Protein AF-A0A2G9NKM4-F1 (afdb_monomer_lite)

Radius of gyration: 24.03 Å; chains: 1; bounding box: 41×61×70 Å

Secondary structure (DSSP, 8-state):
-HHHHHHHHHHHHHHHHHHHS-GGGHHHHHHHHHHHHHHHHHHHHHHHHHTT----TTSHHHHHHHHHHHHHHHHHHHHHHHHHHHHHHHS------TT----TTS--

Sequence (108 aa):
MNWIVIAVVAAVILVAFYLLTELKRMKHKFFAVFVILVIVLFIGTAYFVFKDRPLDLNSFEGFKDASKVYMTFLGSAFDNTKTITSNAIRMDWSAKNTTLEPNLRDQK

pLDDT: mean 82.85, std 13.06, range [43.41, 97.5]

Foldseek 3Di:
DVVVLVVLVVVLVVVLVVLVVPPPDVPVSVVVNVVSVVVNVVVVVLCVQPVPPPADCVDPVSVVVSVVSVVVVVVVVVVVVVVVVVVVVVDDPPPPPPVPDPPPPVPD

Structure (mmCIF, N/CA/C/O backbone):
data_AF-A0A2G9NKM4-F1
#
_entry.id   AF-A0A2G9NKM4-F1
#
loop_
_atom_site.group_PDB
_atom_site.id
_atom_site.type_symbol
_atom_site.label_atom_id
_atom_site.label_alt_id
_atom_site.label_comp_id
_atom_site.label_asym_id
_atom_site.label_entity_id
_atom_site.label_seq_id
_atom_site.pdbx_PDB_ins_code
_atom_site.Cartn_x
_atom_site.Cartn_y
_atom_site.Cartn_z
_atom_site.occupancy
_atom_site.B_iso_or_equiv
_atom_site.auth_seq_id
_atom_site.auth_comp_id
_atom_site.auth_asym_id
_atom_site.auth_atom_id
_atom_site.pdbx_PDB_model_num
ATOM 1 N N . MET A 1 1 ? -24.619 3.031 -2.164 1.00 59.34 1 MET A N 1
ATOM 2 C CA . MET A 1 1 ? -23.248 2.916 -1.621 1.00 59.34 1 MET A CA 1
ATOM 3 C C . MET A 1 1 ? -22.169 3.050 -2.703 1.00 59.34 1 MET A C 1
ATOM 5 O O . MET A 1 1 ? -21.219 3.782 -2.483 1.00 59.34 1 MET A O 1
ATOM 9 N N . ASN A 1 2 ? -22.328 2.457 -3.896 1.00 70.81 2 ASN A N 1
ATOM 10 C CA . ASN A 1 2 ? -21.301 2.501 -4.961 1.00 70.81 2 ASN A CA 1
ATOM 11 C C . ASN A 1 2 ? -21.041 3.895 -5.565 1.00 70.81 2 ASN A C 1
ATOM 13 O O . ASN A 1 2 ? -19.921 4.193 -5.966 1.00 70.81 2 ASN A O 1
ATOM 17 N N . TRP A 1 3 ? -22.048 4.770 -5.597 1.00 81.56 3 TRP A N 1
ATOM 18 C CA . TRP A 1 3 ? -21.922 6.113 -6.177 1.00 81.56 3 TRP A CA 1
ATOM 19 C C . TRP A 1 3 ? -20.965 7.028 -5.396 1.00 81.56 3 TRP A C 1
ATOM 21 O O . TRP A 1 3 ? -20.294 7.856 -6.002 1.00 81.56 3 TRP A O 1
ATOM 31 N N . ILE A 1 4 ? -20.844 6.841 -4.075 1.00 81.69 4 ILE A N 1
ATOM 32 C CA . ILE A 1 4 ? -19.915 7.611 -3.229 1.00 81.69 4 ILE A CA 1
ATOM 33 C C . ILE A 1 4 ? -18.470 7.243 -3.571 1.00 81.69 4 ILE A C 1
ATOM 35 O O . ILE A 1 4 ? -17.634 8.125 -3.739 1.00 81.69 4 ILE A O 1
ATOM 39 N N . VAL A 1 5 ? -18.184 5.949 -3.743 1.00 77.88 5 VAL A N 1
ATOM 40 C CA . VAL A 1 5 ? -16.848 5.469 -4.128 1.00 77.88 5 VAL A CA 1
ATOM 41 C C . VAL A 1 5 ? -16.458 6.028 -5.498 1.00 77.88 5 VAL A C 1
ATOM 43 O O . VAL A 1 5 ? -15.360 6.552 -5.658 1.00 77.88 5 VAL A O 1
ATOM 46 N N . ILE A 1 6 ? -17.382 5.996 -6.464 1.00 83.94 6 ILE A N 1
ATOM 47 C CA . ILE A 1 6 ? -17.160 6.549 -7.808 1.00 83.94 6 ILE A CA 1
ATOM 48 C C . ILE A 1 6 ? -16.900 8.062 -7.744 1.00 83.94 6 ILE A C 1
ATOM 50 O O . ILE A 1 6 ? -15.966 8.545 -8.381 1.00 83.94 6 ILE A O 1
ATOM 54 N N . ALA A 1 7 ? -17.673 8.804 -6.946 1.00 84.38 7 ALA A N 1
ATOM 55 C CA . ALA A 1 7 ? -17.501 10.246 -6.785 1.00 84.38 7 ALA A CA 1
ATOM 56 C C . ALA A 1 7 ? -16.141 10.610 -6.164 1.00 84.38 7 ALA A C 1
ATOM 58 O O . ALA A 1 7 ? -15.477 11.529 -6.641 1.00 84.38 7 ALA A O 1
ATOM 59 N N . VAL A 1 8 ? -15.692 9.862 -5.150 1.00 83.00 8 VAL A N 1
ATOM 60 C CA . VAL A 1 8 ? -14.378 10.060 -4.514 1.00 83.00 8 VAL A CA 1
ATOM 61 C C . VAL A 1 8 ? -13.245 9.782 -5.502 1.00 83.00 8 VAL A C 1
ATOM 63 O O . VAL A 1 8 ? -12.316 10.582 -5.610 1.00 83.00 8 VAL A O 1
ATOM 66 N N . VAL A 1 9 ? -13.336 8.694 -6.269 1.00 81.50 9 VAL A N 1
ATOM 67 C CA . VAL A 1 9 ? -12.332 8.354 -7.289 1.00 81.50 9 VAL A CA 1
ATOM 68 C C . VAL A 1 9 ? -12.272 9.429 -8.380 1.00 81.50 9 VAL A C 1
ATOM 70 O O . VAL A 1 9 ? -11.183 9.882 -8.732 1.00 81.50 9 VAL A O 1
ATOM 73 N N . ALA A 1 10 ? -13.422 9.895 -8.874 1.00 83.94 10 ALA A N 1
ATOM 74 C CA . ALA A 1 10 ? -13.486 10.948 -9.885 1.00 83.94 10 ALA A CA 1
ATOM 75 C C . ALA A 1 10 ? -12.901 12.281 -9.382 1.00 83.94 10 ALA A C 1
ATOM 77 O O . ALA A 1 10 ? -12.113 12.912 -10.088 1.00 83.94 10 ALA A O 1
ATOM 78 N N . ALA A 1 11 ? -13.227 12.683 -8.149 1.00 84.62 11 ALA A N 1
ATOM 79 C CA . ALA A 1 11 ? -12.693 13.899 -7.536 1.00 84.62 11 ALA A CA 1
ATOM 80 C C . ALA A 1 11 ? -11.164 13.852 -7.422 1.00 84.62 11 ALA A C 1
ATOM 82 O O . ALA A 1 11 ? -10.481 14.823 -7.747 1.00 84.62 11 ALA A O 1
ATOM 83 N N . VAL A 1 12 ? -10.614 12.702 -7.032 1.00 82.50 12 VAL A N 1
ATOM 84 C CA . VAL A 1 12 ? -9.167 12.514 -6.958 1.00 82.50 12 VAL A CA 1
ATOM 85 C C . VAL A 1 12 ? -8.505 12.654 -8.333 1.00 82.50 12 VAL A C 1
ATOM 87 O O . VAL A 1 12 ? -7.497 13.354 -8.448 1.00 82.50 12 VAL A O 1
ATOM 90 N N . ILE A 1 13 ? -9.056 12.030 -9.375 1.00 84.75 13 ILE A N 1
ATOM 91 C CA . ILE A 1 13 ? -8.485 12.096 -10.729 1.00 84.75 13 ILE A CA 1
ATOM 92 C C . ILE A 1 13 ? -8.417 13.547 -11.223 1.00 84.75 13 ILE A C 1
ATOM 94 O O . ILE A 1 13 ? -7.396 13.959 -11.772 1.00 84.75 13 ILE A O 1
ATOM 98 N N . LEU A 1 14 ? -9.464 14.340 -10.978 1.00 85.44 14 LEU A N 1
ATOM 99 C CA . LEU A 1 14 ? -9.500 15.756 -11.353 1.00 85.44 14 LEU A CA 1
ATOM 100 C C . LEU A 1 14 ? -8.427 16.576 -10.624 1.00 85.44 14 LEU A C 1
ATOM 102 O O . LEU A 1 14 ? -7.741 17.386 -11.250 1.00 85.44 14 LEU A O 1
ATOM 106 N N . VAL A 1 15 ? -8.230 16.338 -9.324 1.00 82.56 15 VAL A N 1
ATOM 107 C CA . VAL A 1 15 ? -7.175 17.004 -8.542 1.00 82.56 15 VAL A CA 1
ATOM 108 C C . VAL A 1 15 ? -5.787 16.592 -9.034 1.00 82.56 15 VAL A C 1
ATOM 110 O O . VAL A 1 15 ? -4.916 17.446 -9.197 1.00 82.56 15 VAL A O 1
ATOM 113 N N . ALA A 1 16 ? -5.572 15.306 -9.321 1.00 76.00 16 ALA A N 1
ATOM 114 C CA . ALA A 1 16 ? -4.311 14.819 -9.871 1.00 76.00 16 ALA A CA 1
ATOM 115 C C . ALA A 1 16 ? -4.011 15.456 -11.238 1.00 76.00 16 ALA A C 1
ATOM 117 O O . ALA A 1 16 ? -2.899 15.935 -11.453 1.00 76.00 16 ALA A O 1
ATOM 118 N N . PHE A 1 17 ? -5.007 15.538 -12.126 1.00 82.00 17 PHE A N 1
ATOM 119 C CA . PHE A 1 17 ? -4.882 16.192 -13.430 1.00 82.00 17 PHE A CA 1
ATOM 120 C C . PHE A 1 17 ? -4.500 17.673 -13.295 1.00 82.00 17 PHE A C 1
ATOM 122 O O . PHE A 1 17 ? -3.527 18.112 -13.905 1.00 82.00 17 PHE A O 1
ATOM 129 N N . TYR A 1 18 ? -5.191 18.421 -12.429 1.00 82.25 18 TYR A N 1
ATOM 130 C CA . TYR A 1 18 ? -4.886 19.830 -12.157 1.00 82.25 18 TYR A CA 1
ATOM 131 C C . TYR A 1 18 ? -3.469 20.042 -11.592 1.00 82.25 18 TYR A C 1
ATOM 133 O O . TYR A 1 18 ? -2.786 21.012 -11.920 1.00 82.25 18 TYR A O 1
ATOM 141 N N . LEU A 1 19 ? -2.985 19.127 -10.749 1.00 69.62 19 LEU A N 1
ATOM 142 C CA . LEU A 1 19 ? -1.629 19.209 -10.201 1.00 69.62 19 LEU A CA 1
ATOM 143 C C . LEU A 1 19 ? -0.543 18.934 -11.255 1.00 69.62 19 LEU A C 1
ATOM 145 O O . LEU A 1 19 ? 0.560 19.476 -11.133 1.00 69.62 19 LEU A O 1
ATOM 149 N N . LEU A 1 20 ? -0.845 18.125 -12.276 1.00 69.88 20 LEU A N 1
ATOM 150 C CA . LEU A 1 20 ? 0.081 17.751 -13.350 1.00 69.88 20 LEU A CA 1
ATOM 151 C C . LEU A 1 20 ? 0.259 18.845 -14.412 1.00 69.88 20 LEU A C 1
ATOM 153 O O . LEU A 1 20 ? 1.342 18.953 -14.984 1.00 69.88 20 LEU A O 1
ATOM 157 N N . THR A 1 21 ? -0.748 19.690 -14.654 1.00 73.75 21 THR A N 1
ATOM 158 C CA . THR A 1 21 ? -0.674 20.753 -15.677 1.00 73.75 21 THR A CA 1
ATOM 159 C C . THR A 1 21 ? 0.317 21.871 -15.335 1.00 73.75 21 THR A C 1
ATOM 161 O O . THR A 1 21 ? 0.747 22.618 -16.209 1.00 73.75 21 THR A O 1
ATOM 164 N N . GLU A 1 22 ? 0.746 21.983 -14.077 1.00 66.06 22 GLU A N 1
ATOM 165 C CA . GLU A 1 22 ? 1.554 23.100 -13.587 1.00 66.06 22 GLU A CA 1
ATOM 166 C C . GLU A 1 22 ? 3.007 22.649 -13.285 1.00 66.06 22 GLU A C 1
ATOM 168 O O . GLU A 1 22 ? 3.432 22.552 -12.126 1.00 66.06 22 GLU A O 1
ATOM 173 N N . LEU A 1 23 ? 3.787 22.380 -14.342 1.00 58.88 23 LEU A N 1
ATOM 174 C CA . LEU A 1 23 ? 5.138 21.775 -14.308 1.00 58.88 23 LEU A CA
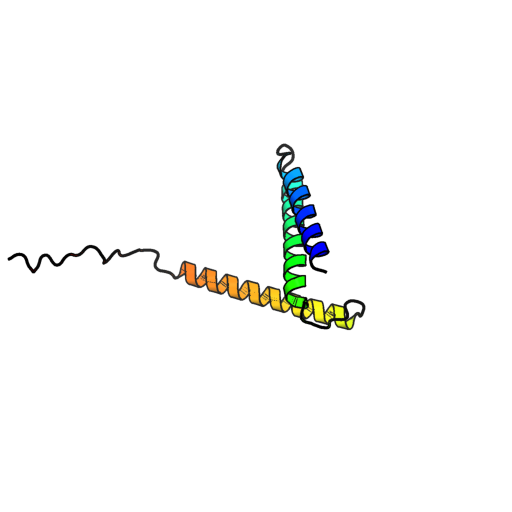 1
ATOM 175 C C . LEU A 1 23 ? 6.239 22.641 -13.660 1.00 58.88 23 LEU A C 1
ATOM 177 O O . LEU A 1 23 ? 7.320 22.150 -13.342 1.00 58.88 23 LEU A O 1
ATOM 181 N N . LYS A 1 24 ? 5.999 23.931 -13.407 1.00 64.88 24 LYS A N 1
ATOM 182 C CA . LYS A 1 24 ? 7.051 24.867 -12.956 1.00 64.88 24 LYS A CA 1
ATOM 183 C C . LYS A 1 24 ? 7.478 24.698 -11.484 1.00 64.88 24 LYS A C 1
ATOM 185 O O . LYS A 1 24 ? 8.478 25.271 -11.066 1.00 64.88 24 LYS A O 1
ATOM 190 N N . ARG A 1 25 ? 6.743 23.910 -10.679 1.00 65.06 25 ARG A N 1
ATOM 191 C CA . ARG A 1 25 ? 6.987 23.715 -9.227 1.00 65.06 25 ARG A CA 1
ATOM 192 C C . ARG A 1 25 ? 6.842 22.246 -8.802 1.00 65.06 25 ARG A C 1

Problem to solve:
Reproduce only the lines above, starting at the line with "ATOM 79 C CA" and ending at the line with "ATOM 94 O O", exactly as written.

Output of the task:
ATOM 79 C CA . ALA A 1 11 ? -12.693 13.899 -7.536 1.00 84.62 11 ALA A CA 1
ATOM 80 C C . ALA A 1 11 ? -11.164 13.852 -7.422 1.00 84.62 11 ALA A C 1
ATOM 82 O O . ALA A 1 11 ? -10.481 14.823 -7.747 1.00 84.62 11 ALA A O 1
ATOM 83 N N . VAL A 1 12 ? -10.614 12.702 -7.032 1.00 82.50 12 VAL A N 1
ATOM 84 C CA . VAL A 1 12 ? -9.167 12.514 -6.958 1.00 82.50 12 VAL A CA 1
ATOM 85 C C . VAL A 1 12 ? -8.505 12.654 -8.333 1.00 82.50 12 VAL A C 1
ATOM 87 O O . VAL A 1 12 ? -7.497 13.354 -8.448 1.00 82.50 12 VAL A O 1
ATOM 90 N N . ILE A 1 13 ? -9.056 12.030 -9.375 1.00 84.75 13 ILE A N 1
ATOM 91 C CA . ILE A 1 13 ? -8.485 12.096 -10.729 1.00 84.75 13 ILE A CA 1
ATOM 92 C C . ILE A 1 13 ? -8.417 13.547 -11.223 1.00 84.75 13 ILE A C 1
ATOM 94 O O . ILE A 1 13 ? -7.396 13.959 -11.772 1.00 84.75 13 ILE A O 1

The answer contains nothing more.